Review ‘Tesla’: Ethan Hawke Plays Nikola Tesla in New Movie


Almereyda, a particularly cerebral filmmaker who thinks of captivating, terrifying images, does not intend to solve the riddle in such a way as to find new ways of articulating it. Ethan Hawke, with a gloomy face and a heavy mustache, plays Tesla like a restless soul laden with genius and haunted by manliness. A lesser fantasy film might have tried to trace that sadness to a source in childhood, or to make a connection between Tesla’s saturnine temperament and his restless career. But the character, in Hawke’s silent magnetic performance, is neither a heroic visionary nor a tragic hero. He’s in a mood.

The film follows its brooding progress from Edison’s workshop to the 1893 World Cup, and then continues to Colorado and Long Island, where Tesla pursues ever larger and esoteric ideas. Along the way, he attracts and replaces allies, investors and potential lovers. A flicker of romantic interest runs between him and Anne (Eve Hewson), but it is not strong enough to melt Tesla’s commitment to loneliness and chastity. He also draws the radiant attention of actress Sarah Bernhardt (Rebecca Dayan), who, like him, appears as a prophetic figure in a rapidly modernizing world – an avatar of the emerging celebrity culture that will expand alongside the new technologies.
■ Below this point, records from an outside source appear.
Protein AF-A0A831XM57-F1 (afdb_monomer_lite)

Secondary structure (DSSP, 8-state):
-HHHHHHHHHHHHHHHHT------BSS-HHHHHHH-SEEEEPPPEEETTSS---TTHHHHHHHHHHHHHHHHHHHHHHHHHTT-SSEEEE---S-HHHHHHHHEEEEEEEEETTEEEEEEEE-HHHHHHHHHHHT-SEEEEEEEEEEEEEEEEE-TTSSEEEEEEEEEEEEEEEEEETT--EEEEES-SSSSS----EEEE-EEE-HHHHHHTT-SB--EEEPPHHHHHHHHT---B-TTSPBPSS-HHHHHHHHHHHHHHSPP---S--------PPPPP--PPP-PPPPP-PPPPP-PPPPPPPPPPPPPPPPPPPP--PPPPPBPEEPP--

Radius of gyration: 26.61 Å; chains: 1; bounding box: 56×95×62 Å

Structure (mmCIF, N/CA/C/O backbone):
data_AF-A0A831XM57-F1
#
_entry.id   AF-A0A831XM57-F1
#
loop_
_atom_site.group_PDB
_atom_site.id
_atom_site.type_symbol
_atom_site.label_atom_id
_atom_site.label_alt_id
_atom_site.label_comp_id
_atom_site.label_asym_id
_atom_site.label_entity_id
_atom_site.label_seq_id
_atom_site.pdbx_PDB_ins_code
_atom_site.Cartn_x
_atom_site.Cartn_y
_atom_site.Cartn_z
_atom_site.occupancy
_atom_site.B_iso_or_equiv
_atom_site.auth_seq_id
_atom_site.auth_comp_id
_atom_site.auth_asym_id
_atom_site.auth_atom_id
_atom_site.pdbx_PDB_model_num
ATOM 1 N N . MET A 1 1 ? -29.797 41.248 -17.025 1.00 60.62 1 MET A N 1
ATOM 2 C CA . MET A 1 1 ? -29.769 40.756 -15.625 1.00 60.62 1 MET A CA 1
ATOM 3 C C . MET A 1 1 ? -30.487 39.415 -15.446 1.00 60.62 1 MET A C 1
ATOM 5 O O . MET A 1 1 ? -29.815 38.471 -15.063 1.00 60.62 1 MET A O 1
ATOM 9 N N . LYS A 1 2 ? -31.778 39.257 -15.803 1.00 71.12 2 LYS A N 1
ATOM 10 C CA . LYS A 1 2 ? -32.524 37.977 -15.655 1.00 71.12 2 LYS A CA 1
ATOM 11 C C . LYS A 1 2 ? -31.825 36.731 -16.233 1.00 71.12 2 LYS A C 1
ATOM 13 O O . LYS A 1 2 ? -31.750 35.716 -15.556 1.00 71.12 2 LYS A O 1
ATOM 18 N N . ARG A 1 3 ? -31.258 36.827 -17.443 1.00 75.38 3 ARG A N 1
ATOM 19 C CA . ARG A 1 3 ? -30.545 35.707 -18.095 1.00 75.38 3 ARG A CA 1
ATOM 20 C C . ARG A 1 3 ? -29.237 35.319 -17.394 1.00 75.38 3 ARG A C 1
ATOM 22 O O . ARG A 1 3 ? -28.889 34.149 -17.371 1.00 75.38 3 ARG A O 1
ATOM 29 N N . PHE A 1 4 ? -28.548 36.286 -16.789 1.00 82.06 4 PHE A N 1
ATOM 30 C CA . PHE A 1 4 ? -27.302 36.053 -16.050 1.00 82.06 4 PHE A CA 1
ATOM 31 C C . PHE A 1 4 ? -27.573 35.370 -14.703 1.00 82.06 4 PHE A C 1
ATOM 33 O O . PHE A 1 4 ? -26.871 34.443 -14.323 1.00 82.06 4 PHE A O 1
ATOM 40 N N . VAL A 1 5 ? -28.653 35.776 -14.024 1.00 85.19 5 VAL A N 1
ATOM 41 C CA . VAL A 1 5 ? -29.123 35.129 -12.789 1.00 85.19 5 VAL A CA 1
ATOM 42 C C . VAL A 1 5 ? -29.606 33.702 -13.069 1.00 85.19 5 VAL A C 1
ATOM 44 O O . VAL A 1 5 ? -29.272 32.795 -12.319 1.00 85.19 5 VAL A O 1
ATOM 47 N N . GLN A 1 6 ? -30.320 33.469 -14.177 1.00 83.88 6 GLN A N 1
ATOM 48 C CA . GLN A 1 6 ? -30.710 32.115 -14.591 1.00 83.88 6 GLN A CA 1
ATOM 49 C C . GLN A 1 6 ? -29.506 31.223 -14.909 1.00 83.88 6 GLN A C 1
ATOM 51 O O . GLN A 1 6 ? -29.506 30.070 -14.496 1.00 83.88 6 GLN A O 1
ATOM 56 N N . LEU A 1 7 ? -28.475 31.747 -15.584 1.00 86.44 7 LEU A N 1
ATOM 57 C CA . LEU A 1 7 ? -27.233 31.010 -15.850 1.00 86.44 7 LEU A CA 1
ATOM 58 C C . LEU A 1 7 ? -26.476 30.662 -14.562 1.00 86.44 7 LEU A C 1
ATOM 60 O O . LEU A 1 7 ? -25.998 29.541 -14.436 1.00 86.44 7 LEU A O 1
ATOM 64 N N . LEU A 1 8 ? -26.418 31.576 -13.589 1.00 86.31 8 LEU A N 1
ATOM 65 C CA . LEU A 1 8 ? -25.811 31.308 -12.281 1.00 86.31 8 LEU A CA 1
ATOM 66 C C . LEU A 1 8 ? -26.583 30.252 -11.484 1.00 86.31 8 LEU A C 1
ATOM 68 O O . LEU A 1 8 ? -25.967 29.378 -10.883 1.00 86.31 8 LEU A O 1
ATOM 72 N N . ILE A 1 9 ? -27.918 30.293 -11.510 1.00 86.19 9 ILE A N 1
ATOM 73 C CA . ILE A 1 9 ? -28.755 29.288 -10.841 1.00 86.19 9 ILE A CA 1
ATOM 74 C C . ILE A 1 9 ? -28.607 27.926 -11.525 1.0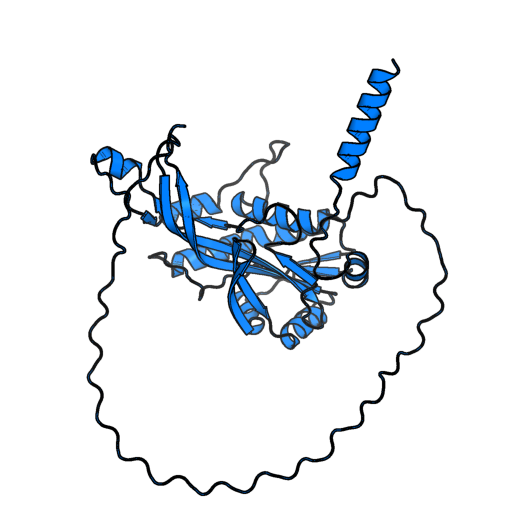0 86.19 9 ILE A C 1
ATOM 76 O O . ILE A 1 9 ? -28.456 26.930 -10.832 1.00 86.19 9 ILE A O 1
ATOM 80 N N . LEU A 1 10 ? -28.590 27.866 -12.861 1.00 82.69 10 LEU A N 1
ATOM 81 C CA . LEU A 1 10 ? -28.360 26.621 -13.605 1.00 82.69 10 LEU A CA 1
ATOM 82 C C . LEU A 1 10 ? -26.959 26.050 -13.366 1.00 82.69 10 LEU A C 1
ATOM 84 O O . LEU A 1 10 ? -26.831 24.843 -13.200 1.00 82.69 10 LEU A O 1
ATOM 88 N N . ALA A 1 11 ? -25.928 26.895 -13.296 1.00 80.69 11 ALA A N 1
ATOM 89 C CA . ALA A 1 11 ? -24.575 26.466 -12.955 1.00 80.69 11 ALA A CA 1
ATOM 90 C C . ALA A 1 11 ? -24.497 25.936 -11.514 1.00 80.69 11 ALA A C 1
ATOM 92 O O . ALA A 1 11 ? -23.908 24.885 -11.285 1.00 80.69 11 ALA A O 1
ATOM 93 N N . ALA A 1 12 ? -25.144 26.606 -10.555 1.00 78.06 12 ALA A N 1
ATOM 94 C CA . ALA A 1 12 ? -25.225 26.145 -9.169 1.00 78.06 12 ALA A CA 1
ATOM 95 C C . ALA A 1 12 ? -26.021 24.834 -9.033 1.00 78.06 12 ALA A C 1
ATOM 97 O O . ALA A 1 12 ? -25.618 23.950 -8.281 1.00 78.06 12 ALA A O 1
ATOM 98 N N . LEU A 1 13 ? -27.112 24.674 -9.791 1.00 75.75 13 LEU A N 1
ATOM 99 C CA . LEU A 1 13 ? -27.911 23.446 -9.818 1.00 75.75 13 LEU A CA 1
ATOM 100 C C . LEU A 1 13 ? -27.138 22.287 -10.467 1.00 75.75 13 LEU A C 1
ATOM 102 O O . LEU A 1 13 ? -27.190 21.167 -9.972 1.00 75.75 13 LEU A O 1
ATOM 106 N N . ALA A 1 14 ? -26.384 22.561 -11.537 1.00 70.75 14 ALA A N 1
ATOM 107 C CA . ALA A 1 14 ? -25.508 21.584 -12.179 1.00 70.75 14 ALA A CA 1
ATOM 108 C C . ALA A 1 14 ? -24.355 21.163 -11.253 1.00 70.75 14 ALA A C 1
ATOM 110 O O . ALA A 1 14 ? -24.048 19.981 -11.172 1.00 70.75 14 ALA A O 1
ATOM 111 N N . LEU A 1 15 ? -23.772 22.096 -10.493 1.00 64.94 15 LEU A N 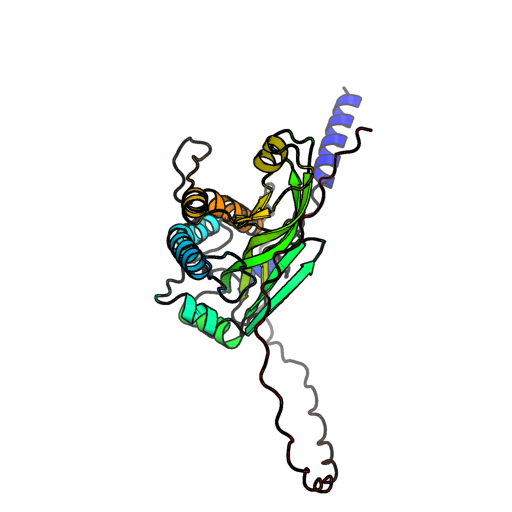1
ATOM 112 C CA . LEU A 1 15 ? -22.758 21.801 -9.472 1.00 64.94 15 LEU A CA 1
ATOM 113 C C . LEU A 1 15 ? -23.329 20.975 -8.307 1.00 64.94 15 LEU A C 1
ATOM 115 O O . LEU A 1 15 ? -22.650 20.081 -7.809 1.00 64.94 15 LEU A O 1
ATOM 119 N N . ALA A 1 16 ? -24.578 21.224 -7.901 1.00 58.72 16 ALA A N 1
ATOM 120 C CA . ALA A 1 16 ? -25.258 20.440 -6.868 1.00 58.72 16 ALA A CA 1
ATOM 121 C C . ALA A 1 16 ? -25.655 19.030 -7.349 1.00 58.72 16 ALA A C 1
ATOM 123 O O . ALA A 1 16 ? -25.665 18.091 -6.556 1.00 58.72 16 ALA A O 1
ATOM 124 N N . ALA A 1 17 ? -25.935 18.858 -8.645 1.00 55.69 17 ALA A N 1
ATOM 125 C CA . ALA A 1 17 ? -26.307 17.571 -9.237 1.00 55.69 17 ALA A CA 1
ATOM 126 C C . ALA A 1 17 ? -25.122 16.604 -9.444 1.00 55.69 17 ALA A C 1
ATOM 128 O O . ALA A 1 17 ? -25.344 15.416 -9.654 1.00 55.69 17 ALA A O 1
ATOM 129 N N . VAL A 1 18 ? -23.871 17.075 -9.352 1.00 52.16 18 VAL A N 1
ATOM 130 C CA . VAL A 1 18 ? -22.663 16.222 -9.432 1.00 52.16 18 VAL A CA 1
ATOM 131 C C . VAL A 1 18 ? -22.307 15.598 -8.067 1.00 52.16 18 VAL A C 1
ATOM 133 O O . VAL A 1 18 ? -21.419 14.756 -7.967 1.00 52.16 18 VAL A O 1
ATOM 136 N N . GLY A 1 19 ? -23.046 15.930 -7.005 1.00 43.69 19 GLY A N 1
ATOM 137 C CA . GLY A 1 19 ? -22.904 15.337 -5.676 1.00 43.69 19 GLY A CA 1
ATOM 138 C C . GLY A 1 19 ? -23.619 13.992 -5.510 1.00 43.69 19 GLY A C 1
ATOM 139 O O . GLY A 1 19 ? -24.333 13.813 -4.528 1.00 43.69 19 GLY A O 1
ATOM 140 N N . CYS A 1 20 ? -23.460 13.034 -6.430 1.00 51.75 20 CYS A N 1
ATOM 141 C CA . CYS A 1 20 ? -23.765 11.641 -6.094 1.00 51.75 20 CYS A CA 1
ATOM 142 C C . CYS A 1 20 ? -22.729 11.194 -5.061 1.00 51.75 20 CYS A C 1
ATOM 144 O O . CYS A 1 20 ? -21.617 10.821 -5.431 1.00 51.75 20 CYS A O 1
ATOM 146 N N . ALA A 1 21 ? -23.084 11.286 -3.778 1.00 50.53 21 ALA A N 1
ATOM 147 C CA . ALA A 1 21 ? -22.290 10.788 -2.665 1.00 50.53 21 ALA A CA 1
ATOM 148 C C . ALA A 1 21 ? -21.958 9.308 -2.909 1.00 50.53 21 ALA A C 1
ATOM 150 O O . ALA A 1 21 ? -22.774 8.420 -2.683 1.00 50.53 21 ALA A O 1
ATOM 151 N N . HIS A 1 22 ? -20.775 9.063 -3.459 1.00 64.50 22 HIS A N 1
ATOM 152 C CA . HIS A 1 22 ? -20.195 7.739 -3.564 1.00 64.50 22 HIS A CA 1
ATOM 153 C C . HIS A 1 22 ? -19.650 7.405 -2.177 1.00 64.50 22 HIS A C 1
ATOM 155 O O . HIS A 1 22 ? -18.642 7.973 -1.755 1.00 64.50 22 HIS A O 1
ATOM 161 N N . ASP A 1 23 ? -20.385 6.576 -1.436 1.00 76.31 23 ASP A N 1
ATOM 162 C CA . ASP A 1 23 ? -20.014 6.154 -0.090 1.00 76.31 23 ASP A CA 1
ATOM 163 C C . ASP A 1 23 ? -18.955 5.039 -0.190 1.00 76.31 23 ASP A C 1
ATOM 165 O O . ASP A 1 23 ? -19.263 3.955 -0.696 1.00 76.31 23 ASP A O 1
ATOM 169 N N . PRO A 1 24 ? -17.698 5.266 0.240 1.00 83.62 24 PRO A N 1
ATOM 170 C CA . PRO A 1 24 ? -16.640 4.270 0.088 1.00 83.62 24 PRO A CA 1
ATOM 171 C C . PRO A 1 24 ? -16.772 3.099 1.075 1.00 83.62 24 PRO A C 1
ATOM 173 O O . PRO A 1 24 ? -15.951 2.184 1.056 1.00 83.62 24 PRO A O 1
ATOM 176 N N . PHE A 1 25 ? -17.763 3.099 1.964 1.00 89.06 25 PHE A N 1
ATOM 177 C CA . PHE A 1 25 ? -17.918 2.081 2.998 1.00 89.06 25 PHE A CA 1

Tesla lives mostly in his own head, and “Tesla” offers an intriguing and sometimes surprising excursion into his maker’s brain. It has less to do with the drama of the subject’s life than its possible interactions with other historical figures than with Almereyda’s thoughts – about fame, physics, capitalism and the myriad other issues fluttering through the film such as moths, with Tesla as the glowing enigma that attracts them. The ideas do not come as topics of conversation, but rather as motifs, ballast for the arresting, expressively damaged compositions made by the director and his cinematographer, Sean Price Williams, often with paintings and still photographs as backgrounds.

The elliptical story is given a crucial spark of conflict – and wit – by the frenemyship between Edison (Kyle MacLachlan) and Tesla. The battle between their approaches to electrification was the subject of another recent film, Alfonso Gomez-Rejon’s “The Current War”, which emphasized the business competition between Edison and George Westinghouse. (Those fighting entrepreneurs were played by Benedict Cumberbatch and James Shannon, with Nicholas Hoult in a secondary role as the egghead Tesla). Here, despite Jim Gaffigan’s impressively proven turn as Westinghouse, the strongest energy flows between Hawke and MacLachlan.

For Almereyda fans, their pairing is a welcome reunion. In the director’s beautiful ‘Hamlet’, Hawke played the somber title character, while MacLachlan was a disarming human Claudius, his stiffness and nemesis. Here the rhetoric is not so great, the stakes are less sharply defined and the actors carry their borrowed personalities lightly. You may not be able to learn everything there is to know about Tesla – that’s what the Internet is for – but you will still feel enlightened by its presence.